George Stevenson
- Born: George Drummond Stevenson 30 May 1933 Hawick, Scotland
- Died: 24 October 2012 (aged 79) Currie, Scotland
- Height: 6 ft 2 in (1.88 m)

Rugby union career
- Position: Centre

Amateur team(s)
- Years: Team / Apps / (Points)
- Hawick PSA
- Hawick Linden
- 1951-67: Hawick

Provincial / State sides
- Years: Team / Apps / (Points)
- South of Scotland District
- 1965: Scottish Districts / 1 / (3)

International career
- Years: Team / Apps / (Points)
- 1956-65: Scotland / 24 / (9)

= George Stevenson (rugby union) =

Scotland international rugby union player

George Stevenson (30 May 1933 – 24 June 2012) was a Scotland international rugby union player. He played as a Centre, but could also cover Wing.

==Rugby Union career==

===Amateur career===

Stevenson started playing rugby union with Hawick PSA and then moved to Hawick Linden.
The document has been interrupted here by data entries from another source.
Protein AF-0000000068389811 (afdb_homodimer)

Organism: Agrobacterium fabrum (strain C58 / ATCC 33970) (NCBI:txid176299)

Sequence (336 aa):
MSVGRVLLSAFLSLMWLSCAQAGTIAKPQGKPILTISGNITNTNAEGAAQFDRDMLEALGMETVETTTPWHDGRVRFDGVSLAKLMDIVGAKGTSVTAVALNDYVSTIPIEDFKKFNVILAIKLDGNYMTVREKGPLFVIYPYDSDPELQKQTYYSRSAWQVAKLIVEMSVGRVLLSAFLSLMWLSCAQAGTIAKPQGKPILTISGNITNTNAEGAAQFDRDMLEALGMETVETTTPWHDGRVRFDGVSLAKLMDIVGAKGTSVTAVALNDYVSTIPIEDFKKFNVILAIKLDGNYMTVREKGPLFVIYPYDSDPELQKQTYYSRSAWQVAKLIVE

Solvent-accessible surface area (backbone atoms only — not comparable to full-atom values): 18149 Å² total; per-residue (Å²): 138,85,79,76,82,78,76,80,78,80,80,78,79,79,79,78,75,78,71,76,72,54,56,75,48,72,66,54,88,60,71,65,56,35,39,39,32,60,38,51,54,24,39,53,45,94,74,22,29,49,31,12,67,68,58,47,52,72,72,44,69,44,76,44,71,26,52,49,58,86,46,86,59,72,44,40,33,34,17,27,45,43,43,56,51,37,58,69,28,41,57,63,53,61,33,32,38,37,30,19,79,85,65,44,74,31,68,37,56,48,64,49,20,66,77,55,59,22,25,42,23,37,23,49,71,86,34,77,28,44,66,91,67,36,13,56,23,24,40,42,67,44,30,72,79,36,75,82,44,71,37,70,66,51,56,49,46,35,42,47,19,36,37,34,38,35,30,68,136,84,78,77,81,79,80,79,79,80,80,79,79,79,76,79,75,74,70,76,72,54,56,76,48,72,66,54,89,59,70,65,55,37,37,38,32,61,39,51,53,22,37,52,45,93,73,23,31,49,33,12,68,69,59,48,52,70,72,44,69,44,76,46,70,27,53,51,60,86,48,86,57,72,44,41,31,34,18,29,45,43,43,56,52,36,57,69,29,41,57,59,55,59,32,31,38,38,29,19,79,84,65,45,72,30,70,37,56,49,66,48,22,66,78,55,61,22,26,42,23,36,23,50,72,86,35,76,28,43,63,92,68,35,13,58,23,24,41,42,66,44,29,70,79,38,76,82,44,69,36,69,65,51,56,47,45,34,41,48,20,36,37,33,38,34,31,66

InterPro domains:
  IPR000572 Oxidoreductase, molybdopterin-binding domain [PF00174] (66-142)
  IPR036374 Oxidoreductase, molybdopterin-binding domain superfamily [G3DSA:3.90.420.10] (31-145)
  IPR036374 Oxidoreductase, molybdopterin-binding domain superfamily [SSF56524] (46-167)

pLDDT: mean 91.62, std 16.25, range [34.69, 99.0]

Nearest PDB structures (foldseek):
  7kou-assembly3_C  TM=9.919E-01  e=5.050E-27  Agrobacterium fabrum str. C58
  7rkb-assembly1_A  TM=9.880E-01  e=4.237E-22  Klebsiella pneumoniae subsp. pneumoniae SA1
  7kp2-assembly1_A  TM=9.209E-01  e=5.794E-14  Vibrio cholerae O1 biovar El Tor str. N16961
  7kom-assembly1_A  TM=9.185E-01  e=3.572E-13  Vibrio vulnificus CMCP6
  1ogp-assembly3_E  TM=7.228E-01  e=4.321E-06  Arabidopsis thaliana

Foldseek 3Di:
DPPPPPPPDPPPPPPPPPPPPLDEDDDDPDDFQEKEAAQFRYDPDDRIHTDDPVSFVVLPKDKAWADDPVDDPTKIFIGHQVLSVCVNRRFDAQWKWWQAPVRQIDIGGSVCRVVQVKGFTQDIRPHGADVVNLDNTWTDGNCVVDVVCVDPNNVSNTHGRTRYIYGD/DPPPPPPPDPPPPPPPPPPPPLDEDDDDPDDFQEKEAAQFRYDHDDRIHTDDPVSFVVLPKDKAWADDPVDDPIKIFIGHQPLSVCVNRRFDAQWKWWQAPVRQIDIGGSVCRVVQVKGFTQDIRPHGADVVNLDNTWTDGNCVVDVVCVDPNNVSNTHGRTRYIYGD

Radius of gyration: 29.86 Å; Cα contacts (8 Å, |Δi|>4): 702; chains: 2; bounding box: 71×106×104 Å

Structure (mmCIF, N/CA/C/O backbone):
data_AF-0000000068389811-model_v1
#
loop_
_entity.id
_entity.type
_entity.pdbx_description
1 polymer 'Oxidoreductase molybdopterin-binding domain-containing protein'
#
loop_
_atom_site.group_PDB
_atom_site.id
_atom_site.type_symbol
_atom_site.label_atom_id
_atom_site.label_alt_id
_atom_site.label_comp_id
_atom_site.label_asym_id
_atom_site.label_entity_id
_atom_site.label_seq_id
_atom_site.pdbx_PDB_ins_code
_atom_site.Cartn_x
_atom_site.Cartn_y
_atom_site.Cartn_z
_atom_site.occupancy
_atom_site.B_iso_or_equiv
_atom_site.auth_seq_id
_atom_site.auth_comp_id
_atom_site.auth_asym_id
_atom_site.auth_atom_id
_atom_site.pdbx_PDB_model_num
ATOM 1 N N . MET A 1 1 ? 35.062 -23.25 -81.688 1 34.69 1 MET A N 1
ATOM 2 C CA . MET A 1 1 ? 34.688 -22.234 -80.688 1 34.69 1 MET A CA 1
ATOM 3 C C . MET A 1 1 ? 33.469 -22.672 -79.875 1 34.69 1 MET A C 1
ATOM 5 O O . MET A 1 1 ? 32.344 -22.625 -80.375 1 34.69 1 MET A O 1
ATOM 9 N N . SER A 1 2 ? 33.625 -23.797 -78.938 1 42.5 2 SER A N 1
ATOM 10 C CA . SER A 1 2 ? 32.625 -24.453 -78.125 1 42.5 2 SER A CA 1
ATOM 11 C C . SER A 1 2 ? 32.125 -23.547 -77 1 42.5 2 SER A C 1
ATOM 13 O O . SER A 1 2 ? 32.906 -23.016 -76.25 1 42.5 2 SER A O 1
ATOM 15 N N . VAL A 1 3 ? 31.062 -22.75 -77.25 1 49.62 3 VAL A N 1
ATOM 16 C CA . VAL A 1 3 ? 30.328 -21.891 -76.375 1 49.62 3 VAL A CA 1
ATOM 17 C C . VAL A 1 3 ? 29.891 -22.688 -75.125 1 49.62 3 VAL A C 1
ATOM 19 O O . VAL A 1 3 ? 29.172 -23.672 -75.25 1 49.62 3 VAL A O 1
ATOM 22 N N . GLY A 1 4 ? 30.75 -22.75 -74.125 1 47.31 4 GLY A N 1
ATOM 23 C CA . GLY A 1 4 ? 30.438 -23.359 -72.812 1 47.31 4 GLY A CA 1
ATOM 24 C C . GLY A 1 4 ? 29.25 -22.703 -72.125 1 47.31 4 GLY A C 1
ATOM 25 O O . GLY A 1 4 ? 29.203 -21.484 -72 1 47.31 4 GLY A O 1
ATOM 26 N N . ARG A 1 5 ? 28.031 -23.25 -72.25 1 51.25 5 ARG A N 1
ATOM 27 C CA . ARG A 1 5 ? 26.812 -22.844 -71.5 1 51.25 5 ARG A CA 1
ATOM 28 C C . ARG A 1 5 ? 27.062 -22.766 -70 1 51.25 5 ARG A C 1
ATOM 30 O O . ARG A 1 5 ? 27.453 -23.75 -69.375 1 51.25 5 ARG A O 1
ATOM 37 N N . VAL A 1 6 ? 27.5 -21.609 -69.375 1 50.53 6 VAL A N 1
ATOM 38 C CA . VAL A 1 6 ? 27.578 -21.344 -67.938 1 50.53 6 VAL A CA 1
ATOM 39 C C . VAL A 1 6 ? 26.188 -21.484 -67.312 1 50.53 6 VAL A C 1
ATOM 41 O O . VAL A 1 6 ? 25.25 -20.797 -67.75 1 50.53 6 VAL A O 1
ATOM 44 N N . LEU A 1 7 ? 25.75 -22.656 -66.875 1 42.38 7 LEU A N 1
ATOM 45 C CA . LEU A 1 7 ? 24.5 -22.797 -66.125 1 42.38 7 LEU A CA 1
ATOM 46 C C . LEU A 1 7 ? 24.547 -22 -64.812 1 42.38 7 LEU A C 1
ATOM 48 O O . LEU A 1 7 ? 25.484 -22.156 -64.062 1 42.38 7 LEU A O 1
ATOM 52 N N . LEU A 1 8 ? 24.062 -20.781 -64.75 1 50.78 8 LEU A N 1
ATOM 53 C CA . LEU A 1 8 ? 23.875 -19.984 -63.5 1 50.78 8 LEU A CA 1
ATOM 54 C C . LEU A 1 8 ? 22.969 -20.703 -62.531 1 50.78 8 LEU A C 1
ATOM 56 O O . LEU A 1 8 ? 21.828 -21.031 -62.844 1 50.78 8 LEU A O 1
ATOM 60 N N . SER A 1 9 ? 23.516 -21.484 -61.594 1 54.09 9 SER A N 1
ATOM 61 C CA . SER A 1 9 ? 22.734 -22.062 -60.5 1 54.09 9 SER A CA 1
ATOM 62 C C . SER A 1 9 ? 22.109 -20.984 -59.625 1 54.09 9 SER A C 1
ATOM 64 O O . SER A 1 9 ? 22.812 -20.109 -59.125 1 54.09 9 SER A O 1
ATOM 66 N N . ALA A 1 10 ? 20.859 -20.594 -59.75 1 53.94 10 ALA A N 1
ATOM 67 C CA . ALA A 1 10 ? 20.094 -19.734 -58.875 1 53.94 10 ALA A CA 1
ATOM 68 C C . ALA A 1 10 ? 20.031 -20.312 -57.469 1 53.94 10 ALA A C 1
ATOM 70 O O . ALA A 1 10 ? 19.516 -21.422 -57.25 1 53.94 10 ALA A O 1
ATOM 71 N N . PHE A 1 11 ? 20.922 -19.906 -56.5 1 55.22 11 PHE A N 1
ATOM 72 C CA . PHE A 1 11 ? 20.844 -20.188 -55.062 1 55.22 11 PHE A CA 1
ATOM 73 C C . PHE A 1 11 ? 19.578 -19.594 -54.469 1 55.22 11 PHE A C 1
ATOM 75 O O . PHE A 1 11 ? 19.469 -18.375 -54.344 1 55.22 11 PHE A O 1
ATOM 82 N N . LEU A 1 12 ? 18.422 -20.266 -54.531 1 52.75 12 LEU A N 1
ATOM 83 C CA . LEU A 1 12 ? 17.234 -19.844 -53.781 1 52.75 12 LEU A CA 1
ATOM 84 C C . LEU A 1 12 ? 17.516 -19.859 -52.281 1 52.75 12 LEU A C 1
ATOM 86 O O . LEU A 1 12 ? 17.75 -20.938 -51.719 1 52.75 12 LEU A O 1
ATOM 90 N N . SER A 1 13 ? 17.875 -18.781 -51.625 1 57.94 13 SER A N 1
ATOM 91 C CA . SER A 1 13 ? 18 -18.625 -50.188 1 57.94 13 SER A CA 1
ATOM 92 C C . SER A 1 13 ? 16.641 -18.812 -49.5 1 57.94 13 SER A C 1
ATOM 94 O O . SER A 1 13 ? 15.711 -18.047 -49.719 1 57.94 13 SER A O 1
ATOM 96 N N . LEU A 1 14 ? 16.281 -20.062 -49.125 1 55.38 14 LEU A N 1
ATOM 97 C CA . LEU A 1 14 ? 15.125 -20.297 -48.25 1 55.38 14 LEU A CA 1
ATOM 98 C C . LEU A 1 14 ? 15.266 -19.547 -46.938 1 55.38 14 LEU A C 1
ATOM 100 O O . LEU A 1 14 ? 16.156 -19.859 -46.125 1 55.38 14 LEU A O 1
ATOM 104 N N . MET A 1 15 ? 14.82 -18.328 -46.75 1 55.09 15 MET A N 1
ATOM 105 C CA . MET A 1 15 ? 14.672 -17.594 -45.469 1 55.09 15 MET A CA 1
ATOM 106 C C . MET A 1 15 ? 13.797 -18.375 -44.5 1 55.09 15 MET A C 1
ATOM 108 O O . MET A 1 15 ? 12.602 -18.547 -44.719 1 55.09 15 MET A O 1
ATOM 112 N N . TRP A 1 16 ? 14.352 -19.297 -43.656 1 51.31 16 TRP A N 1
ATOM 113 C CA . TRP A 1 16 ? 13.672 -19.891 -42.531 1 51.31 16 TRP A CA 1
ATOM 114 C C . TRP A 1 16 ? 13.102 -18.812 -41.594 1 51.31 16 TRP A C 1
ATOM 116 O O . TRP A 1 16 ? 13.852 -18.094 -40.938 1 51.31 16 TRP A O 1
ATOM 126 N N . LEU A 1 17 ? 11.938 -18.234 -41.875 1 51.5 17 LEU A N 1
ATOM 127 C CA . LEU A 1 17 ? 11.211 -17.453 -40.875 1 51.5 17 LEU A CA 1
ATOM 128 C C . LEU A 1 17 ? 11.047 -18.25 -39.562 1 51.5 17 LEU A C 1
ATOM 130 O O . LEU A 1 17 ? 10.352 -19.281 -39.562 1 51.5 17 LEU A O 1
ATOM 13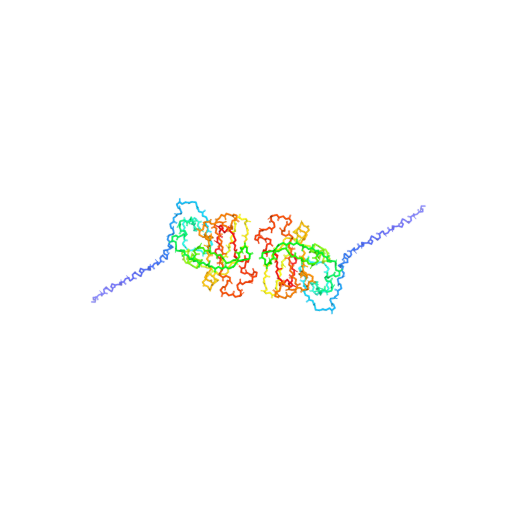4 N N . SER A 1 18 ? 11.992 -18.25 -38.656 1 50.56 18 SER A N 1
ATOM 135 C CA . SER A 1 18 ? 11.758 -18.719 -37.312 1 50.56 18 SER A CA 1
ATOM 136 C C . SER A 1 18 ? 10.453 -18.172 -36.75 1 50.56 18 SER A C 1
ATOM 138 O O . SER A 1 18 ? 10.367 -17 -36.375 1 50.56 18 SER A O 1
ATOM 140 N N . CYS A 1 19 ? 9.359 -18.672 -37.031 1 47.38 19 CYS A N 1
ATOM 141 C CA . CYS A 1 19 ? 8.18 -18.359 -36.219 1 47.38 19 CYS A CA 1
ATOM 142 C C . CYS A 1 19 ? 8.438 -18.641 -34.75 1 47.38 19 CYS A C 1
ATOM 144 O O . CYS A 1 19 ? 8.656 -19.797 -34.375 1 47.38 19 CYS A O 1
ATOM 146 N N . ALA A 1 20 ? 9.078 -17.766 -34 1 50 20 ALA A N 1
ATOM 147 C CA . ALA A 1 20 ? 9.07 -17.891 -32.531 1 50 20 ALA A CA 1
ATOM 148 C C . ALA A 1 20 ? 7.758 -18.5 -32.062 1 50 20 ALA A C 1
ATOM 150 O O . ALA A 1 20 ? 6.691 -17.906 -32.219 1 50 20 ALA A O 1
ATOM 151 N N . GLN A 1 21 ? 7.605 -19.828 -31.984 1 50.16 21 GLN A N 1
ATOM 152 C CA . GLN A 1 21 ? 6.445 -20.547 -31.453 1 50.16 21 GLN A CA 1
ATOM 153 C C . GLN A 1 21 ? 6.023 -19.969 -30.109 1 50.16 21 GLN A C 1
ATOM 155 O O . GLN A 1 21 ? 6.836 -19.875 -29.188 1 50.16 21 GLN A O 1
ATOM 160 N N . ALA A 1 22 ? 5.18 -18.891 -30.094 1 56.91 22 ALA A N 1
ATOM 161 C CA . ALA A 1 22 ? 4.465 -18.625 -28.859 1 56.91 22 ALA A CA 1
ATOM 162 C C . ALA A 1 22 ? 4.113 -19.938 -28.141 1 56.91 22 ALA A C 1
ATOM 164 O O . ALA A 1 22 ? 3.516 -20.828 -28.734 1 56.91 22 ALA A O 1
ATOM 165 N N . GLY A 1 23 ? 4.957 -20.391 -27.188 1 65.44 23 GLY A N 1
ATOM 166 C CA . GLY A 1 23 ? 4.605 -21.609 -26.469 1 65.44 23 GLY A CA 1
ATOM 167 C C . GLY A 1 23 ? 3.16 -21.625 -26.016 1 65.44 23 GLY A C 1
ATOM 168 O O . GLY A 1 23 ? 2.529 -20.578 -25.859 1 65.44 23 GLY A O 1
ATOM 169 N N . THR A 1 24 ? 2.477 -22.672 -26.266 1 83.94 24 THR A N 1
ATOM 170 C CA . THR A 1 24 ? 1.058 -22.797 -25.938 1 83.94 24 THR A CA 1
ATOM 171 C C . THR A 1 24 ? 0.867 -23.234 -24.5 1 83.94 24 THR A C 1
ATOM 173 O O . THR A 1 24 ? 1.521 -24.172 -24.031 1 83.94 24 THR A O 1
ATOM 176 N N . ILE A 1 25 ? 0.219 -22.453 -23.609 1 93.44 25 ILE A N 1
ATOM 177 C CA . ILE A 1 25 ? -0.235 -22.797 -22.266 1 93.44 25 ILE A CA 1
ATOM 178 C C . ILE A 1 25 ? -1.556 -23.562 -22.359 1 93.44 25 ILE A C 1
ATOM 180 O O . ILE A 1 25 ? -2.434 -23.203 -23.141 1 93.44 25 ILE A O 1
ATOM 184 N N . ALA A 1 26 ? -1.635 -24.672 -21.672 1 94.75 26 ALA A N 1
ATOM 185 C CA . ALA A 1 26 ? -2.887 -25.422 -21.641 1 94.75 26 ALA A CA 1
ATOM 186 C C . ALA A 1 26 ? -4.039 -24.547 -21.156 1 94.75 26 ALA A C 1
ATOM 188 O O . ALA A 1 26 ? -3.83 -23.578 -20.422 1 94.75 26 ALA A O 1
ATOM 189 N N . LYS A 1 27 ? -5.246 -24.875 -21.516 1 96.81 27 LYS A N 1
ATOM 190 C CA . LYS A 1 27 ? -6.43 -24.203 -20.984 1 96.81 27 LYS A CA 1
ATOM 191 C C . LYS A 1 27 ? -6.805 -24.734 -19.609 1 96.81 27 LYS A C 1
ATOM 193 O O . LYS A 1 27 ? -6.668 -25.938 -19.344 1 96.81 27 LYS A O 1
ATOM 198 N N . PRO A 1 28 ? -7.328 -23.812 -18.797 1 98.12 28 PRO A N 1
ATOM 199 C CA . PRO A 1 28 ? -7.758 -24.328 -17.484 1 98.12 28 PRO A CA 1
ATOM 200 C C . PRO A 1 28 ? -8.891 -25.344 -17.594 1 98.12 28 PRO A C 1
ATOM 202 O O . PRO A 1 28 ? -9.758 -25.219 -18.453 1 98.12 28 PRO A O 1
ATOM 205 N N . GLN A 1 29 ? -8.852 -26.312 -16.75 1 97.88 29 GLN A N 1
ATOM 206 C CA . GLN A 1 29 ? -9.93 -27.297 -16.672 1 97.88 29 GLN A CA 1
ATOM 207 C C . GLN A 1 29 ? -10.945 -26.906 -15.617 1 97.88 29 GLN A C 1
ATOM 209 O O . GLN A 1 29 ? -12.133 -27.234 -15.734 1 97.88 29 GLN A O 1
ATOM 214 N N . GLY A 1 30 ? -10.445 -26.297 -14.539 1 98.19 30 GLY A N 1
ATOM 215 C CA . GLY A 1 30 ? -11.305 -25.766 -13.5 1 98.19 30 GLY A CA 1
ATOM 216 C C . GLY A 1 30 ? -11.539 -24.266 -13.641 1 98.19 30 GLY A C 1
ATOM 217 O O . GLY A 1 30 ? -11.258 -23.688 -14.688 1 98.19 30 GLY A O 1
ATOM 218 N N . LYS A 1 31 ? -12.086 -23.656 -12.625 1 97.81 31 LYS A N 1
ATOM 219 C CA . LYS A 1 31 ? -12.336 -22.219 -12.617 1 97.81 31 LYS A CA 1
ATOM 220 C C . LYS A 1 31 ? -11.023 -21.438 -12.609 1 97.81 31 LYS A C 1
ATOM 222 O O . LYS A 1 31 ? -10.172 -21.656 -11.742 1 97.81 31 LYS A O 1
ATOM 227 N N . PRO A 1 32 ? -10.867 -20.578 -13.594 1 98.69 32 PRO A N 1
ATOM 228 C CA . PRO A 1 32 ? -9.656 -19.75 -13.547 1 98.69 32 PRO A CA 1
ATOM 229 C C . PRO A 1 32 ? -9.609 -18.844 -12.32 1 98.69 32 PRO A C 1
ATOM 231 O O . PRO A 1 32 ? -10.625 -18.234 -11.961 1 98.69 32 PRO A O 1
ATOM 234 N N . ILE A 1 33 ? -8.445 -18.734 -11.688 1 98.88 33 ILE A N 1
ATOM 235 C CA . ILE A 1 33 ? -8.32 -17.859 -10.516 1 98.88 33 ILE A CA 1
ATOM 236 C C . ILE A 1 33 ? -7.266 -16.797 -10.773 1 98.88 33 ILE A C 1
ATOM 238 O O . ILE A 1 33 ? -7.082 -15.891 -9.953 1 98.88 33 ILE A O 1
ATOM 242 N N . LEU A 1 34 ? -6.543 -16.875 -11.93 1 98.94 34 LEU A N 1
ATOM 243 C CA . LEU A 1 34 ? -5.555 -15.875 -12.32 1 98.94 34 LEU A CA 1
ATOM 244 C C . LEU A 1 34 ? -5.609 -15.602 -13.82 1 98.94 34 LEU A C 1
ATOM 246 O O . LEU A 1 34 ? -5.68 -16.531 -14.617 1 98.94 34 LEU A O 1
ATOM 250 N N . THR A 1 35 ? -5.641 -14.406 -14.156 1 98.94 35 THR A N 1
ATOM 251 C CA . THR A 1 35 ? -5.469 -13.984 -15.539 1 98.94 35 THR A CA 1
ATOM 252 C C . THR A 1 35 ? -4.238 -13.094 -15.688 1 98.94 35 THR A C 1
ATOM 254 O O . THR A 1 35 ? -4.082 -12.125 -14.938 1 98.94 35 THR A O 1
ATOM 257 N N . ILE A 1 36 ? -3.338 -13.43 -16.562 1 98.94 36 ILE A N 1
ATOM 258 C CA . ILE A 1 36 ? -2.168 -12.617 -16.875 1 98.94 36 ILE A CA 1
ATOM 259 C C . ILE A 1 36 ? -2.299 -12.055 -18.297 1 98.94 36 ILE A C 1
ATOM 261 O O . ILE A 1 36 ? -2.619 -12.789 -19.234 1 98.94 36 ILE A O 1
ATOM 265 N N . SER A 1 37 ? -2.117 -10.805 -18.438 1 98.88 37 SER A N 1
ATOM 266 C CA . SER A 1 37 ? -2.238 -10.164 -19.734 1 98.88 37 SER A CA 1
ATOM 267 C C . SER A 1 37 ? -1.157 -9.102 -19.938 1 98.88 37 SER A C 1
ATOM 269 O O . SER A 1 37 ? -0.212 -9.023 -19.141 1 98.88 37 SER A O 1
ATOM 271 N N . GLY A 1 38 ? -1.29 -8.289 -21 1 98.75 38 GLY A N 1
ATOM 272 C CA . GLY A 1 38 ? -0.292 -7.285 -21.328 1 98.75 38 GLY A CA 1
ATOM 273 C C . GLY A 1 38 ? 0.795 -7.805 -22.25 1 98.75 38 GLY A C 1
ATOM 274 O O . GLY A 1 38 ? 0.51 -8.508 -23.219 1 98.75 38 GLY A O 1
ATOM 275 N N . ASN A 1 39 ? 2.072 -7.41 -21.969 1 98.69 39 ASN A N 1
ATOM 276 C CA . ASN A 1 39 ? 3.209 -7.754 -22.812 1 98.69 39 ASN A CA 1
ATOM 277 C C . ASN A 1 39 ? 3.689 -9.18 -22.547 1 98.69 39 ASN A C 1
ATOM 279 O O . ASN A 1 39 ? 4.777 -9.383 -22 1 98.69 39 ASN A O 1
ATOM 283 N N . ILE A 1 40 ? 2.861 -10.164 -23.031 1 98.56 40 ILE A N 1
ATOM 284 C CA . ILE A 1 40 ? 3.195 -11.578 -22.891 1 98.56 40 ILE A CA 1
ATOM 285 C C . ILE A 1 40 ? 3.141 -12.25 -24.266 1 98.56 40 ILE A C 1
ATOM 287 O O . ILE A 1 40 ? 2.424 -11.789 -25.156 1 98.56 40 ILE A O 1
ATOM 291 N N . THR A 1 41 ? 3.879 -13.344 -24.359 1 98 41 THR A N 1
ATOM 292 C CA . THR A 1 41 ? 3.973 -13.977 -25.672 1 98 41 THR A CA 1
ATOM 293 C C . THR A 1 41 ? 3.252 -15.328 -25.672 1 98 41 THR A C 1
ATOM 295 O O . THR A 1 41 ? 2.895 -15.844 -26.734 1 98 41 THR A O 1
ATOM 298 N N . ASN A 1 42 ? 3.096 -15.992 -24.547 1 98.25 42 ASN A N 1
ATOM 299 C CA . ASN A 1 42 ? 2.416 -17.281 -24.438 1 98.25 42 ASN A CA 1
ATOM 300 C C . ASN A 1 42 ? 1.019 -17.125 -23.844 1 98.25 42 ASN A C 1
ATOM 302 O O . ASN A 1 42 ? 0.862 -16.578 -22.75 1 98.25 42 ASN A O 1
ATOM 306 N N . THR A 1 43 ? 0.002 -17.5 -24.578 1 97.69 43 THR A N 1
ATOM 307 C CA . THR A 1 43 ? -1.376 -17.281 -24.156 1 97.69 43 THR A CA 1
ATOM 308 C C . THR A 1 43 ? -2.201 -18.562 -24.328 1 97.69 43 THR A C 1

From Linden, Stevenson then played for Hawick.

His Hawick team-mate Hugh McLeod said this of Stevenson: "He was a like car. He had gears and he would move into top gear when he thought it was necessary. He was never happy touching the ball down in the corner. He would always want to touch down under the posts. He was such a character."

===Provincial career===

He played for South of Scotland District.

He also played for the combined Scottish Districts side, notably in their 1965 match against the touring South Africa international side. Scoring a side-stepping try against the Springboks he helped the Scottish Districts side record a 16-8 win.

The Border Telegraph notes: "Everyone in Hawick that day knew that "Stevie" would sidestep because that was his routine in club colours. The only exception was the poor Springbok defender who was completely bamboozled."

The Glasgow Herald noted the try as a 'spectacular solo try'.

===International career===

He was capped 24 times for Scotland. He scored a try on his debut against England.

He played for Barbarians.

==Business career==

He trained to be an engineer but after his national service switched to working in food and drink production. He worked in Bibby's, an agricultural foodstuffs production before switching to be a representative for Ballantine's whisky.